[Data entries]
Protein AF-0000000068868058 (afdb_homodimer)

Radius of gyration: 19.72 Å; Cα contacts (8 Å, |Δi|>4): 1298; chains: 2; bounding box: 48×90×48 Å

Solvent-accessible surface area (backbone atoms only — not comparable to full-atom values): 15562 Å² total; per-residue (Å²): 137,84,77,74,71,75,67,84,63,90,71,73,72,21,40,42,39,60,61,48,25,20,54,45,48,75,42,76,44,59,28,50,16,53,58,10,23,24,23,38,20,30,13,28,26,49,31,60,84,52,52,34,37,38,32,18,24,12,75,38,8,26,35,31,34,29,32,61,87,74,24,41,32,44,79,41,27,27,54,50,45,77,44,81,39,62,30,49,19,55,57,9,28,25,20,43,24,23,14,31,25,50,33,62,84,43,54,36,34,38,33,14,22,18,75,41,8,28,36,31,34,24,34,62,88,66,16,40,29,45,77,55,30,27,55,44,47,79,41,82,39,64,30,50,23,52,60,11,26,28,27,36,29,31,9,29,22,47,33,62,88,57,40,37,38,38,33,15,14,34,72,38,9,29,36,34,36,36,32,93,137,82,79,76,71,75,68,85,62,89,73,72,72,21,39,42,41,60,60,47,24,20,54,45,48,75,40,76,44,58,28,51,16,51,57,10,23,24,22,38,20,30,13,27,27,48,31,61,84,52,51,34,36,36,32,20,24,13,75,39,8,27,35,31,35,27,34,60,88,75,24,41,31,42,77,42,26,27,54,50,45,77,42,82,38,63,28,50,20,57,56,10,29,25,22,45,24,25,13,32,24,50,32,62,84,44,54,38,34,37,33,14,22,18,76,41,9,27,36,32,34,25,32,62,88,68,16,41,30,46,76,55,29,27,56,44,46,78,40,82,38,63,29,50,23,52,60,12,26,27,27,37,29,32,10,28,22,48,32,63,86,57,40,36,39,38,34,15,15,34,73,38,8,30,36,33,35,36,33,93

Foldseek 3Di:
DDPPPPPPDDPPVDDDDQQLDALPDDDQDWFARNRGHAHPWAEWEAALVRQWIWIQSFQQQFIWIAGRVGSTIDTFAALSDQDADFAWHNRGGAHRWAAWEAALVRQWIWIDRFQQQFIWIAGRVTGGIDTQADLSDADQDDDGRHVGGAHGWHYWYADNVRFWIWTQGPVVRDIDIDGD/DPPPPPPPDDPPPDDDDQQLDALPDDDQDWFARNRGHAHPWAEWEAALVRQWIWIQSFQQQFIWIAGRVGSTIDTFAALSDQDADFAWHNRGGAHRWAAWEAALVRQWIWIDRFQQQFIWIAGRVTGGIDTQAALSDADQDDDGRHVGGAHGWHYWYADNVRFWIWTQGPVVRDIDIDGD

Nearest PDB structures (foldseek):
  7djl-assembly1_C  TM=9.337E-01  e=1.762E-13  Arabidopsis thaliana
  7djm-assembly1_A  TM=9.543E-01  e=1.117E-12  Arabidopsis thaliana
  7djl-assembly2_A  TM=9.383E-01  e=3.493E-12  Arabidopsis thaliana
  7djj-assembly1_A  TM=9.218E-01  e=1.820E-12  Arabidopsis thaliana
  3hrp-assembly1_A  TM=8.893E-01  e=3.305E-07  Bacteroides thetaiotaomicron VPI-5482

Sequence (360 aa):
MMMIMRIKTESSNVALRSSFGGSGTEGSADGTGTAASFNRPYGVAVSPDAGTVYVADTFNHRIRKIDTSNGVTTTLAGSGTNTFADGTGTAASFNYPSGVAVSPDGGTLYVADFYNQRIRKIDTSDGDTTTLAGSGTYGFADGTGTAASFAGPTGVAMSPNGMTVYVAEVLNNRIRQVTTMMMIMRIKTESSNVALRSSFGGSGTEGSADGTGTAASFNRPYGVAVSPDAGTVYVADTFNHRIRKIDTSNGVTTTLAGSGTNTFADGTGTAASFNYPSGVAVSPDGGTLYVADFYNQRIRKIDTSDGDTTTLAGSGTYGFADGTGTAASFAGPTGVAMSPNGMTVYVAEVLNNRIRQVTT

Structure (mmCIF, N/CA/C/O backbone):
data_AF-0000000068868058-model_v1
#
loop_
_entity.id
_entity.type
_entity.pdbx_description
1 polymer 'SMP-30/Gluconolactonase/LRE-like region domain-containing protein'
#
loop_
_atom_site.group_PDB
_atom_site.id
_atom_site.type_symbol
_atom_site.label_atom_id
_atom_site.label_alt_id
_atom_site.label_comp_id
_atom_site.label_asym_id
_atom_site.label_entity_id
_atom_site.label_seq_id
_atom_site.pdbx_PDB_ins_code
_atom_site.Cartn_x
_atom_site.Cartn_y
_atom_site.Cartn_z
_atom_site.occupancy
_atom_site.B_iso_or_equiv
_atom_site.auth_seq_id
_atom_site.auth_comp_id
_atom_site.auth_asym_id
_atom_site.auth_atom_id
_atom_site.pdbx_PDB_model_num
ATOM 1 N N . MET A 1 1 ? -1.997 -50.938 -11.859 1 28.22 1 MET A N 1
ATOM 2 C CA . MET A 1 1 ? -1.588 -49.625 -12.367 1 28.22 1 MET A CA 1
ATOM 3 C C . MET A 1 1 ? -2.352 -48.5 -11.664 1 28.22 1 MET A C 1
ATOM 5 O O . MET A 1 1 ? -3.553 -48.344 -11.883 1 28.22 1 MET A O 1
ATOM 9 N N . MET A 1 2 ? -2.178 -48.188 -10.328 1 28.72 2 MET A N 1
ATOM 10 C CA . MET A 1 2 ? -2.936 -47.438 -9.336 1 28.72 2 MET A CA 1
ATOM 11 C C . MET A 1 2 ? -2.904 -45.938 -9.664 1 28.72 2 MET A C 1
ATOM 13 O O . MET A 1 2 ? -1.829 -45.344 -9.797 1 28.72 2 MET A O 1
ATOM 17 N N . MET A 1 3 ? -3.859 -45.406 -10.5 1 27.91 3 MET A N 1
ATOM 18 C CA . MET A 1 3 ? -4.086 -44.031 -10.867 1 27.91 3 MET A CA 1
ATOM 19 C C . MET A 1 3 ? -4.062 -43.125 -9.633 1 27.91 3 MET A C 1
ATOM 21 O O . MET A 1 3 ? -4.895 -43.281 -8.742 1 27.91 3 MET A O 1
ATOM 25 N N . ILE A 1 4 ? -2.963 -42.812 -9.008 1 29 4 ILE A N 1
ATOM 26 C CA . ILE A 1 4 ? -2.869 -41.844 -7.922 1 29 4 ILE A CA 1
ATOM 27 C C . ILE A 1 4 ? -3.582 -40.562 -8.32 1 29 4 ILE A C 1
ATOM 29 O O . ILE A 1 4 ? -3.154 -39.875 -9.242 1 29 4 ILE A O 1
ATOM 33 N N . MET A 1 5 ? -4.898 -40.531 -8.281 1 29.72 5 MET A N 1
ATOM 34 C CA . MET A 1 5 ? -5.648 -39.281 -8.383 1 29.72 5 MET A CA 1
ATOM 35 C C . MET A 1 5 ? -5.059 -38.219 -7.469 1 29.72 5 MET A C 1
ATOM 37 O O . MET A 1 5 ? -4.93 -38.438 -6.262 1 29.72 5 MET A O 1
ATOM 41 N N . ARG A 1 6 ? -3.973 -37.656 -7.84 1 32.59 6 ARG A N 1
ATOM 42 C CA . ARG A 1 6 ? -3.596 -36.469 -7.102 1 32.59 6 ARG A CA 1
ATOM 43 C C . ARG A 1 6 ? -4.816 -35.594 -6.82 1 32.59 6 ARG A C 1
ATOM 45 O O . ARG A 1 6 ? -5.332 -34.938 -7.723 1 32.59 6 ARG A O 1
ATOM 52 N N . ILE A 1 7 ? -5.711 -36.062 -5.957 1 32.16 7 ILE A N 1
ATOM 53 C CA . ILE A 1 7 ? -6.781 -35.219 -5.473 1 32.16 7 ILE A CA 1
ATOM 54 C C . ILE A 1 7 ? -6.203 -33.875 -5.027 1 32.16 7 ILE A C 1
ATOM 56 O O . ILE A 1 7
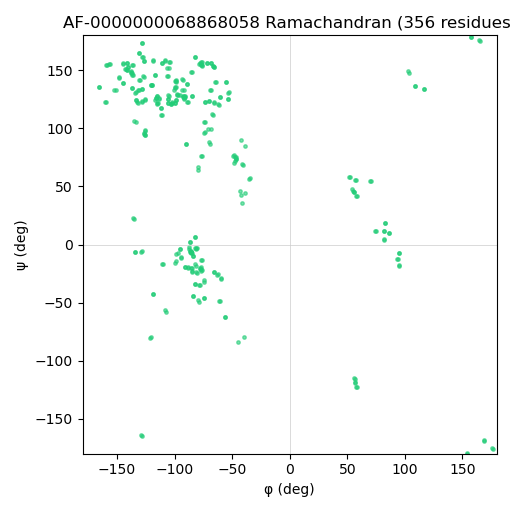 ? -5.41 -33.812 -4.082 1 32.16 7 ILE A O 1
ATOM 60 N N . LYS A 1 8 ? -5.793 -33.062 -5.992 1 36.56 8 LYS A N 1
ATOM 61 C CA . LYS A 1 8 ? -5.625 -31.656 -5.633 1 36.56 8 LYS A CA 1
ATOM 62 C C . LYS A 1 8 ? -6.676 -31.234 -4.613 1 36.56 8 LYS A C 1
ATOM 64 O O . LYS A 1 8 ? -7.824 -30.953 -4.973 1 36.56 8 LYS A O 1
ATOM 69 N N . THR A 1 9 ? -6.82 -31.875 -3.391 1 33.72 9 THR A N 1
ATOM 70 C CA . THR A 1 9 ? -7.758 -31.703 -2.289 1 33.72 9 THR A CA 1
ATOM 71 C C . THR A 1 9 ? -8.039 -30.219 -2.049 1 33.72 9 THR A C 1
ATOM 73 O O . THR A 1 9 ? -9.195 -29.828 -1.857 1 33.72 9 THR A O 1
ATOM 76 N N . GLU A 1 10 ? -7.066 -29.422 -1.291 1 37.22 10 GLU A N 1
ATOM 77 C
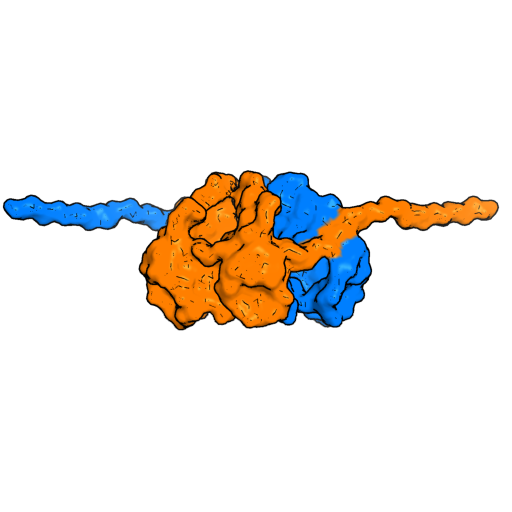 CA . GLU A 1 10 ? -7.477 -28.516 -0.214 1 37.22 10 GLU A CA 1
ATOM 78 C C . GLU A 1 10 ? -8.258 -27.328 -0.755 1 37.22 10 GLU A C 1
ATOM 80 O O . GLU A 1 10 ? -7.785 -26.625 -1.645 1 37.22 10 GLU A O 1
ATOM 85 N N . SER A 1 11 ? -9.539 -27.172 -0.78 1 41.38 11 SER A N 1
ATOM 86 C CA . SER A 1 11 ? -10.656 -26.25 -0.941 1 41.38 11 SER A CA 1
ATOM 87 C C . SER A 1 11 ? -10.398 -24.938 -0.226 1 41.38 11 SER A C 1
ATOM 89 O O . SER A 1 11 ? -10.68 -24.797 0.967 1 41.38 11 SER A O 1
ATOM 91 N N . SER A 1 12 ? -9.312 -24.344 -0.099 1 50.84 12 SER A N 1
ATOM 92 C CA . SER A 1 12 ? -9.219 -23.094 0.651 1 50.84 12 SER A CA 1
ATOM 93 C C . SER A 1 12 ? -10.391 -22.172 0.344 1 50.84 12 SER A C 1
ATOM 95 O O . SER A 1 12 ? -10.766 -22 -0.818 1 50.84 12 SER A O 1
ATOM 97 N N . ASN A 1 13 ? -11.523 -22.328 1.168 1 61.28 13 ASN A N 1
ATOM 98 C CA . ASN A 1 13 ? -12.742 -21.531 1.192 1 61.28 13 ASN A CA 1
ATOM 99 C C . ASN A 1 13 ? -12.438 -20.047 1.112 1 61.28 13 ASN A C 1
ATOM 101 O O . ASN A 1 13 ? -12.539 -19.328 2.113 1 61.28 13 ASN A O 1
ATOM 105 N N . VAL A 1 14 ? -11.57 -19.734 0.2 1 68.69 14 VAL A N 1
ATOM 106 C CA . VAL A 1 14 ? -11.344 -18.312 -0.021 1 68.69 14 VAL A CA 1
ATOM 107 C C . VAL A 1 14 ? -12.594 -17.672 -0.607 1 68.69 14 VAL A C 1
ATOM 109 O O . VAL A 1 14 ? -13.094 -18.109 -1.647 1 68.69 14 VAL A O 1
ATOM 112 N N . ALA A 1 15 ? -13.219 -16.812 0.214 1 72.94 15 ALA A N 1
ATOM 113 C CA . ALA A 1 15 ? -14.438 -16.141 -0.24 1 72.94 15 ALA A CA 1
ATOM 114 C C . ALA A 1 15 ? -14.227 -14.633 -0.348 1 72.94 15 ALA A C 1
ATOM 116 O O . ALA A 1 15 ? -13.625 -14.016 0.538 1 72.94 15 ALA A O 1
ATOM 117 N N . LEU A 1 16 ? -14.57 -14.102 -1.513 1 78.06 16 LEU A N 1
ATOM 118 C CA . LEU A 1 16 ? -14.562 -12.664 -1.745 1 78.06 16 LEU A CA 1
ATOM 119 C C . LEU A 1 16 ? -15.922 -12.047 -1.424 1 78.06 16 LEU A C 1
ATOM 121 O O . LEU A 1 16 ? -16.969 -12.602 -1.795 1 78.06 16 LEU A O 1
ATOM 125 N N . ARG A 1 17 ? -15.883 -11.039 -0.608 1 72.75 17 ARG A N 1
ATOM 126 C CA . ARG A 1 17 ? -17.094 -10.297 -0.267 1 72.75 17 ARG A CA 1
ATOM 127 C C . ARG A 1 17 ? -17 -8.852 -0.738 1 72.75 17 ARG A C 1
ATOM 129 O O . ARG A 1 17 ? -16.125 -8.102 -0.297 1 72.75 17 ARG A O 1
ATOM 136 N N . SER A 1 18 ? -17.984 -8.422 -1.551 1 70.94 18 SER A N 1
ATOM 137 C CA . SER A 1 18 ? -18 -7.098 -2.164 1 70.94 18 SER A CA 1
ATOM 138 C C . SER A 1 18 ? -18.812 -6.109 -1.328 1 70.94 18 SER A C 1
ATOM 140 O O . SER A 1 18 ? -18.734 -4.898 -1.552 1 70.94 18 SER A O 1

#### [How to complete this task]
Reproduce the entries exactly, from the line with "ATOM 71 C C" to the line with "ATOM 95 O O", both lines included, keeping no pictures.

#### [Response to the exercise]
ATOM 71 C C . THR A 1 9 ? -8.039 -30.219 -2.049 1 33.72 9 THR A C 1
ATOM 73 O O . THR A 1 9 ? -9.195 -29.828 -1.857 1 33.72 9 THR A O 1
ATOM 76 N N . GLU A 1 10 ? -7.066 -29.422 -1.291 1 37.22 10 GLU A N 1
ATOM 77 C
 CA . GLU A 1 10 ? -7.477 -28.516 -0.214 1 37.22 10 GLU A CA 1
ATOM 78 C C . GLU A 1 10 ? -8.258 -27.328 -0.755 1 37.22 10 GLU A C 1
ATOM 80 O O . GLU A 1 10 ? -7.785 -26.625 -1.645 1 37.22 10 GLU A O 1
ATOM 85 N N . SER A 1 11 ? -9.539 -27.172 -0.78 1 41.38 11 SER A N 1
ATOM 86 C CA . SER A 1 11 ? -10.656 -26.25 -0.941 1 41.38 11 SER A CA 1
ATOM 87 C C . SER A 1 11 ? -10.398 -24.938 -0.226 1 41.38 11 SER A C 1
ATOM 89 O O . SER A 1 11 ? -10.68 -24.797 0.967 1 41.38 11 SER A O 1
ATOM 91 N N . SER A 1 12 ? -9.312 -24.344 -0.099 1 50.84 12 SER A N 1
ATOM 92 C CA . SER A 1 12 ? -9.219 -23.094 0.651 1 50.84 12 SER A CA 1
ATOM 93 C C . SER A 1 12 ? -10.391 -22.172 0.344 1 50.84 12 SER A C 1
ATOM 95 O O . SER A 1 12 ? -10.766 -22 -0.818 1 50.84 12 SER A O 1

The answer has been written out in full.